No cause of death was listed in various announcements pending the outcome of those studies.
Wyoming won’t forget Dobler
Clara Dobler, a cook who had Al Capone as a client, gave birth to her son Conrad on Oct. 1, 1950 in Chicago, according to the National Polish-American Sports Hall of Fame. The family, including six siblings, moved to Twentynine Palms, California, early in Dobler’s life where his father John operated a milk delivery business.
Dobler chose to attend UW when its football team was on the crest of a winning wave. But dreams of national collegiate fame turned to shame in 1969 when Wyoming coach Lloyd Eaton sacked The Black 14.
The year before, Brigham Young University fans slurred Wyoming’s Black players at a game in Utah. The Black Wyoming players approached Eaton about wearing armbands in protest at the upcoming 1969 tilt in Laramie.
Eaton kicked all of them off the team.
Dobler told sports writer Cody Tucker of 7220 Sports in 2019 the ugly incident was “a bad deal” and harmful to Wyoming.
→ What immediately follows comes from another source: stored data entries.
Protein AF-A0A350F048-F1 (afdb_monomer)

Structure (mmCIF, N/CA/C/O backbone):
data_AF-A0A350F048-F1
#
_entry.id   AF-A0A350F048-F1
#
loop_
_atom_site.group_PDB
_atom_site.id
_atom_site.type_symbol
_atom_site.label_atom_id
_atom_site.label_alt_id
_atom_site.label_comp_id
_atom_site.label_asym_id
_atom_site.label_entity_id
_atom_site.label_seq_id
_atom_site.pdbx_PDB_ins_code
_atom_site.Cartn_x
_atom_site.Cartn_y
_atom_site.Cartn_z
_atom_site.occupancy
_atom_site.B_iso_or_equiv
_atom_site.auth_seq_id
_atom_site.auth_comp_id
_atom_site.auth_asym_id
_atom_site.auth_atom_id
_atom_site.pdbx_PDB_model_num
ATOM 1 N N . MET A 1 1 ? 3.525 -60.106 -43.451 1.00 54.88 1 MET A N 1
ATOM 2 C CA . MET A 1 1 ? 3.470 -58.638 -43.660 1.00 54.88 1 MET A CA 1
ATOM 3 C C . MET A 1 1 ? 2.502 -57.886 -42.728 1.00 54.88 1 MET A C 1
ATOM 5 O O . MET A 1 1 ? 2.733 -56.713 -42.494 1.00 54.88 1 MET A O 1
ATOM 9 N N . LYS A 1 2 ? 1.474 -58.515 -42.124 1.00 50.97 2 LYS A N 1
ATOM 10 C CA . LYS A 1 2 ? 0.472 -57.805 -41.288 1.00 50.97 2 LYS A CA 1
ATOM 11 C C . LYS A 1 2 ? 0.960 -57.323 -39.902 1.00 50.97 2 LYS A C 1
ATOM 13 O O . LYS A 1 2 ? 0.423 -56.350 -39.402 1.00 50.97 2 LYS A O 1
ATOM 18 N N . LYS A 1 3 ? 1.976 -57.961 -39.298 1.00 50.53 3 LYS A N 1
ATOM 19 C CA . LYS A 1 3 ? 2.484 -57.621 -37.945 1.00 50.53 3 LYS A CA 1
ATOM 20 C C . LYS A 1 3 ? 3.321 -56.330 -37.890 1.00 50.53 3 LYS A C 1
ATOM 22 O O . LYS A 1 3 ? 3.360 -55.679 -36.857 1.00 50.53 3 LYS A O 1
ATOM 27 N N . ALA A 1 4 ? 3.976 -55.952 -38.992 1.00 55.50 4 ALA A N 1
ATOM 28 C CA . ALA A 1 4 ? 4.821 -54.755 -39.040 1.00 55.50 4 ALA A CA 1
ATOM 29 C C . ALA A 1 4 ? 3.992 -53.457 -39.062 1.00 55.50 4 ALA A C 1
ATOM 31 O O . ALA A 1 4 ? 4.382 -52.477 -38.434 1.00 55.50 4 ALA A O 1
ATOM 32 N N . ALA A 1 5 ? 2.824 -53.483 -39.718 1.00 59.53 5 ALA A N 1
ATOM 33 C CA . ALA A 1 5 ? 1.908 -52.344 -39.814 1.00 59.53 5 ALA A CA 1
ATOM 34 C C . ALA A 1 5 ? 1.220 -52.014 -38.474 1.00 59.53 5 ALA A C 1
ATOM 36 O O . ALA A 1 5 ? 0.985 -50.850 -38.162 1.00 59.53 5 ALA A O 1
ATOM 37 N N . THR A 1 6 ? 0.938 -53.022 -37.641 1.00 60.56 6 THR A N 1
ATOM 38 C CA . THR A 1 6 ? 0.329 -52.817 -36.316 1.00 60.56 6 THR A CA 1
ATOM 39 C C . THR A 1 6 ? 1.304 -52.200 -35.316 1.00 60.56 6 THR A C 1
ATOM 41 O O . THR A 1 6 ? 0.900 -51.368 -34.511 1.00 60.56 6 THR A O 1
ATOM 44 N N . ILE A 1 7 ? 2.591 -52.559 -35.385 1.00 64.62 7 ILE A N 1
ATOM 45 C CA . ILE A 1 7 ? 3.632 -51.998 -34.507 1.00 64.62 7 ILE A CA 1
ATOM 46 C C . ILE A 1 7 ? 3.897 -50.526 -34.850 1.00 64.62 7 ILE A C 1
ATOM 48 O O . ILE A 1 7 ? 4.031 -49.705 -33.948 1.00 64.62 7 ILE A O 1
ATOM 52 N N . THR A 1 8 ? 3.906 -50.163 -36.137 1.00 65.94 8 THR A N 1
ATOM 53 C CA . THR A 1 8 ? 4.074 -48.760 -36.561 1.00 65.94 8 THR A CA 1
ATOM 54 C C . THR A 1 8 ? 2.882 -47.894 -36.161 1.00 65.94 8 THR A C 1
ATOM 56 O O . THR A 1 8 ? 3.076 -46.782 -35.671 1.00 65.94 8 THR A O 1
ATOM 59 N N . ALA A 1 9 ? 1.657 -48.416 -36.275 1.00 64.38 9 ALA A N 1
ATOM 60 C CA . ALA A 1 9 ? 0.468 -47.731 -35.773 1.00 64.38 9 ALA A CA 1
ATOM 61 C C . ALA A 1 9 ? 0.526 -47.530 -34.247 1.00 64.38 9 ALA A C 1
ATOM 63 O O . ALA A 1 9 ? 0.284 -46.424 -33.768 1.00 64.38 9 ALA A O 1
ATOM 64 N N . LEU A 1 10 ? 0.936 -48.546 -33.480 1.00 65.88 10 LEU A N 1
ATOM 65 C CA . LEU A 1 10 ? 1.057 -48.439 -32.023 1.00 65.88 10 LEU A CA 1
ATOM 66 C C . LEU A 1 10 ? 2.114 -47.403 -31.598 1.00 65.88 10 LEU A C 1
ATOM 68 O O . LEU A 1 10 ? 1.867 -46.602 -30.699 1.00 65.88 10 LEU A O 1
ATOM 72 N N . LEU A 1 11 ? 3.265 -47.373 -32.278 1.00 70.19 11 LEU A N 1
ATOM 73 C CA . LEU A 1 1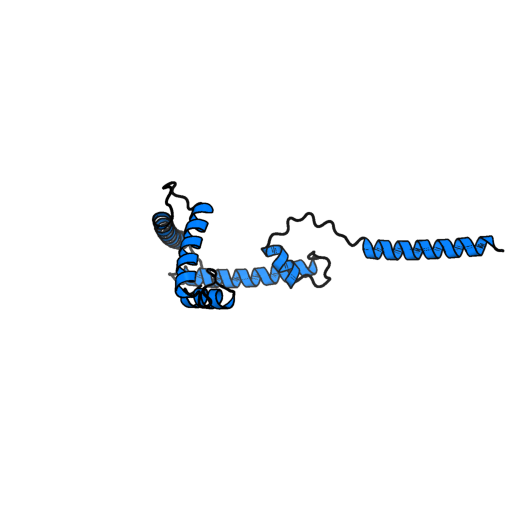1 ? 4.322 -46.390 -32.023 1.00 70.19 11 LEU A CA 1
ATOM 74 C C . LEU A 1 11 ? 3.868 -44.958 -32.334 1.00 70.19 11 LEU A C 1
ATOM 76 O O . LEU A 1 11 ? 4.199 -44.046 -31.579 1.00 70.19 11 LEU A O 1
AT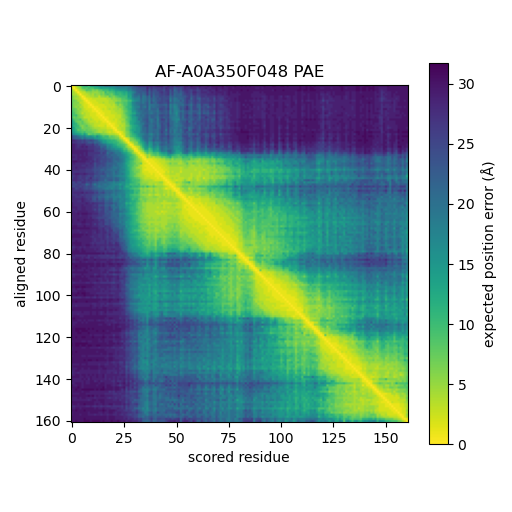OM 80 N N . SER A 1 12 ? 3.066 -44.753 -33.385 1.00 66.88 12 SER A N 1
ATOM 81 C CA . SER A 1 12 ? 2.490 -43.432 -33.676 1.00 66.88 12 SER A CA 1
ATOM 82 C C . SER A 1 12 ? 1.505 -42.966 -32.598 1.00 66.88 12 SER A C 1
ATOM 84 O O . SER A 1 12 ? 1.543 -41.803 -32.206 1.00 66.88 12 SER A O 1
ATOM 86 N N . VAL A 1 13 ? 0.692 -43.870 -32.040 1.00 71.56 13 VAL A N 1
ATOM 87 C CA . VAL A 1 13 ? -0.230 -43.547 -30.938 1.00 71.56 13 VAL A CA 1
ATOM 88 C C . VAL A 1 13 ? 0.541 -43.213 -29.665 1.00 71.56 13 VAL A C 1
ATOM 90 O O . VAL A 1 13 ? 0.216 -42.234 -29.005 1.00 71.56 13 VAL A O 1
ATOM 93 N N . ILE A 1 14 ? 1.603 -43.959 -29.348 1.00 74.06 14 ILE A N 1
ATOM 94 C CA . ILE A 1 14 ? 2.462 -43.672 -28.192 1.00 74.06 14 ILE A CA 1
ATOM 95 C C . ILE A 1 14 ? 3.176 -42.328 -28.365 1.00 74.06 14 ILE A C 1
ATOM 97 O O . ILE A 1 14 ? 3.241 -41.561 -27.412 1.00 74.06 14 ILE A O 1
ATOM 101 N N . ALA A 1 15 ? 3.658 -42.001 -29.567 1.00 72.19 15 ALA A N 1
ATOM 102 C CA . ALA A 1 15 ? 4.276 -40.705 -29.845 1.00 72.19 15 ALA A CA 1
ATOM 103 C C . ALA A 1 15 ? 3.270 -39.549 -29.714 1.00 72.19 15 ALA A C 1
ATOM 105 O O . ALA A 1 15 ? 3.585 -38.532 -29.101 1.00 72.19 15 ALA A O 1
ATOM 106 N N . VAL A 1 16 ? 2.039 -39.713 -30.212 1.00 71.62 16 VAL A N 1
ATOM 107 C CA . VAL A 1 16 ? 0.966 -38.719 -30.045 1.00 71.62 16 VAL A CA 1
ATOM 108 C C . VAL A 1 16 ? 0.568 -38.587 -28.574 1.00 71.62 16 VAL A C 1
ATOM 110 O O . VAL A 1 16 ? 0.478 -37.470 -28.074 1.00 71.62 16 VAL A O 1
ATOM 113 N N . CYS A 1 17 ? 0.409 -39.694 -27.845 1.00 62.12 17 CYS A N 1
ATOM 114 C CA . CYS A 1 17 ? 0.151 -39.675 -26.406 1.00 62.12 17 CYS A CA 1
ATOM 115 C C . CYS A 1 17 ? 1.297 -39.021 -25.632 1.00 62.12 17 CYS A C 1
ATOM 117 O O . CYS A 1 17 ? 1.027 -38.227 -24.745 1.00 62.12 17 CYS A O 1
ATOM 119 N N . ALA A 1 18 ? 2.558 -39.280 -25.980 1.00 65.19 18 ALA A N 1
ATOM 120 C CA . ALA A 1 18 ? 3.710 -38.647 -25.345 1.00 65.19 18 ALA A CA 1
ATOM 121 C C . ALA A 1 18 ? 3.755 -37.138 -25.621 1.00 65.19 18 ALA A C 1
ATOM 123 O O . ALA A 1 18 ? 4.039 -36.374 -24.707 1.00 65.19 18 ALA A O 1
ATOM 124 N N . VAL A 1 19 ? 3.410 -36.687 -26.832 1.00 67.19 19 VAL A N 1
ATOM 125 C CA . VAL A 1 19 ? 3.299 -35.255 -27.164 1.00 67.19 19 VAL A CA 1
ATOM 126 C C . VAL A 1 19 ? 2.129 -34.599 -26.424 1.00 67.19 19 VAL A C 1
ATOM 128 O O . VAL A 1 19 ? 2.276 -33.482 -25.935 1.00 67.19 19 VAL A O 1
ATOM 131 N N . VAL A 1 20 ? 0.988 -35.283 -26.292 1.00 64.50 20 VAL A N 1
ATOM 132 C CA . VAL A 1 20 ? -0.170 -34.800 -25.518 1.00 64.50 20 VAL A CA 1
ATOM 133 C C . VAL A 1 20 ? 0.156 -34.747 -24.027 1.00 64.50 20 VAL A C 1
ATOM 135 O O . VAL A 1 20 ? -0.117 -33.734 -23.397 1.00 64.50 20 VAL A O 1
ATOM 138 N N . ILE A 1 21 ? 0.803 -35.775 -23.475 1.00 61.03 21 ILE A N 1
ATOM 139 C CA . ILE A 1 21 ? 1.264 -35.799 -22.083 1.00 61.03 21 ILE A CA 1
ATOM 140 C C . ILE A 1 21 ? 2.289 -34.686 -21.867 1.00 61.03 21 ILE A C 1
ATOM 142 O O . ILE A 1 21 ? 2.123 -33.895 -20.955 1.00 61.03 21 ILE A O 1
ATOM 146 N N . HIS A 1 22 ? 3.280 -34.516 -22.743 1.00 59.44 22 HIS A N 1
ATOM 147 C CA . HIS A 1 22 ? 4.267 -33.440 -22.615 1.00 59.44 22 HIS A CA 1
ATOM 148 C C . HIS A 1 22 ? 3.650 -32.035 -22.778 1.00 59.44 22 HIS A C 1
ATOM 150 O O . HIS A 1 22 ? 4.163 -31.076 -22.204 1.00 59.44 22 HIS A O 1
ATOM 156 N N . ARG A 1 23 ? 2.540 -31.905 -23.520 1.00 56.88 23 ARG A N 1
ATOM 157 C CA . ARG A 1 23 ? 1.717 -30.684 -23.596 1.00 56.88 23 ARG A CA 1
ATOM 158 C C . ARG A 1 23 ? 0.838 -30.463 -22.358 1.00 56.88 23 ARG A C 1
ATOM 160 O O . ARG A 1 23 ? 0.542 -29.314 -22.060 1.00 56.88 23 ARG A O 1
ATOM 167 N N . TYR A 1 24 ? 0.434 -31.521 -21.653 1.00 52.91 24 TYR A N 1
ATOM 168 C CA . TYR A 1 24 ? -0.432 -31.462 -20.464 1.00 52.91 24 TYR A CA 1
ATOM 169 C C . TYR A 1 24 ? 0.314 -31.559 -19.122 1.00 52.91 24 TYR A C 1
ATOM 171 O O . TYR A 1 24 ? -0.267 -31.250 -18.087 1.00 52.91 24 TYR A O 1
ATOM 179 N N . SER A 1 25 ? 1.601 -31.910 -19.110 1.00 49.72 25 SER A N 1
ATOM 180 C CA . SER A 1 25 ? 2.447 -31.937 -17.904 1.00 49.72 25 SER A CA 1
ATOM 181 C C . SER A 1 25 ? 2.857 -30.544 -17.405 1.00 49.72 25 SER A C 1
ATOM 183 O O . SER A 1 25 ? 3.636 -30.437 -16.463 1.00 49.72 25 SER A O 1
ATOM 185 N N . GLY A 1 26 ? 2.323 -29.476 -18.003 1.00 47.00 26 GLY A N 1
ATOM 186 C CA . GLY A 1 26 ? 2.427 -28.101 -17.509 1.00 47.00 26 GLY A CA 1
ATOM 187 C C . GLY A 1 26 ? 1.483 -27.780 -16.346 1.00 47.00 26 GLY A C 1
ATOM 188 O O . GLY A 1 26 ? 1.272 -26.610 -16.055 1.00 47.00 26 GLY A O 1
ATOM 189 N N . ILE A 1 27 ? 0.897 -28.777 -15.672 1.00 49.12 27 ILE A N 1
ATOM 190 C CA . ILE A 1 27 ? 0.248 -28.548 -14.377 1.00 49.12 27 ILE A CA 1
ATOM 191 C C . ILE A 1 27 ? 1.369 -28.453 -13.345 1.00 49.12 27 ILE A C 1
ATOM 193 O O . ILE A 1 27 ? 1.708 -29.419 -12.661 1.00 49.12 27 ILE A O 1
ATOM 197 N N . GLY A 1 28 ? 1.980 -27.271 -13.278 1.00 47.66 28 GLY A N 1
ATOM 198 C CA . GLY A 1 28 ? 2.686 -26.855 -12.084 1.00 47.66 28 GLY A CA 1
ATOM 199 C C . GLY A 1 28 ? 1.716 -27.007 -10.922 1.00 47.66 28 GLY A C 1
ATOM 200 O O . GLY A 1 28 ? 0.661 -26.377 -10.891 1.00 47.66 28 GLY A O 1
ATOM 201 N N . THR A 1 29 ? 2.038 -27.896 -9.991 1.00 46.28 29 THR A N 1
ATOM 202 C CA . THR A 1 29 ? 1.437 -27.881 -8.665 1.00 46.28 29 THR A CA 1
ATOM 203 C C . THR A 1 29 ? 1.848 -26.558 -8.029 1.00 46.28 29 THR A C 1
ATOM 205 O O . THR A 1 29 ? 2.941 -26.451 -7.482 1.00 46.28 29 THR A O 1
ATOM 208 N N . ASP A 1 30 ? 1.023 -25.529 -8.220 1.00 50.16 30 ASP A N 1
ATOM 209 C CA . ASP A 1 30 ? 1.049 -24.298 -7.442 1.00 50.16 30 ASP A CA 1
ATOM 210 C C . ASP A 1 30 ? 0.518 -24.651 -6.054 1.00 50.16 30 ASP A C 1
ATOM 212 O O . ASP A 1 30 ? -0.678 -24.818 -5.826 1.00 50.16 30 ASP A O 1
ATOM 216 N N . ASP A 1 31 ? 1.438 -24.849 -5.125 1.00 55.09 31 ASP A N 1
ATOM 217 C CA . ASP A 1 31 ? 1.212 -25.151 -3.719 1.00 55.09 31 ASP A CA 1
ATOM 218 C C . ASP A 1 31 ? 0.698 -23.929 -2.917 1.00 55.09 31 ASP A C 1
ATOM 220 O O . ASP A 1 31 ? 0.709 -23.911 -1.687 1.00 55.09 31 ASP A O 1
ATOM 224 N N . GLY A 1 32 ? 0.132 -22.931 -3.609 1.00 54.09 32 GLY A N 1
ATOM 225 C CA . GLY A 1 32 ? -0.962 -22.118 -3.081 1.00 54.09 32 GLY A CA 1
ATOM 226 C C . GLY A 1 32 ? -0.588 -20.988 -2.122 1.00 54.09 32 GLY A C 1
ATOM 227 O O . GLY A 1 32 ? -1.486 -20.379 -1.541 1.00 54.09 32 GLY A O 1
ATOM 228 N N . TYR A 1 33 ? 0.693 -20.644 -1.975 1.00 46.00 33 TYR A N 1
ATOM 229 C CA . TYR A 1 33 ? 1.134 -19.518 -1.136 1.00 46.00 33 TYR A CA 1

But Phil White, editor of the school’s Branding Iron newspaper at the time and the author of “Wyoming in Mid-Century: Prejudice, Protest and The Black 14,” said he found little evidence of white Wyoming players protesting Eaton’s actions.
“At the time of the Black 14’s dismissals, Dobler was a sophomore and second string and Mel Hamilton and Earl Lee of the Black 14 were starters,” White said in an email. “For some of them who had been riding the pine, the dismissals opened up a lot more game time.”
Dobler’s performance on the gridiron eventually caught the eye of the St. Louis Cardinals, who drafted him in the fifth round in 1972. At 6 feet 3 inches tall and 254 pounds, he rose from obscurity to earn three Pro Bowl selections.
He also earned a reputation as a scrapper. Over the years opponents accused the lineman of tripping, punching, stomping and even biting players. Sports Illustrated named Dobler “Pro football’s dirtiest player,” in a 1977 cover story.
Dobler capitalized on his notoriety but also pooh-poohed many of the accusations, saying they largely came from opponents who couldn’t take his roughness. In 2021 he told Pro Football History that he didn’t even chew on the fingers of the opponent who stuck digits through his facemask.
His rough-and-tumble personality emerged only after he left Laramie.
“He sure created this persona that really wasn’t what we knew at the university,” said Kevin McKinney, the recently retired longtime information director for UW athletics. “In terms of hanging people out of dorm windows and that kind of stuff. I never knew him as that kind of person.”
Dobler also played with the New Orleans Saints and the Buffalo Bills. Ten years of pro football exacted a toll, however.
“When you hit someone 265 [pounds] as hard as you can, you hurt yourself a little bit,” he said when he was 31. “I’ll have plastic knees by the time I am 50. The NFL doesn’t pay for that — you’re on your own.”
In 2016 he opened up to USA Today about his fading memory, a possible result of repeated blows. At times he’d blank on the names of his six children or how many strokes he’d taken down a golf fairway.
In a 2019 story, writer Tucker said Dobler’s injuries had turned him into “a shell of his former self.” In Dobler’s playing days little was known about the consequences of repeated impacts to the head, UW’s McKinney said.
There were smelling salts on the sidelines, and a fundamental expectation that players would go back in and play “whether they were concussed or not,” McKinney said.
“It’s too bad [for]Conrad Dobler and all the hundreds of other college [and professional players] who went through those injuries,” McKinney said “We didn’t consider them serious [injuries]. We thought they were tough guys.”
Regardless of reputation, deserved or otherwise, athletes who make it in the professional ranks lend Wyoming a sense of pride, University spokesman Chad Baldwin said. Wyoming won’t forget Conrad Dobler.
Dobler himself remained a UW fan. “As famous as he became, he didn’t forget Wyoming,” McKinney said.
“I would run into him at various places where he might come to our games,” McKinney said. “He would show up at road games, very proud of being a Wyoming Cowboy.”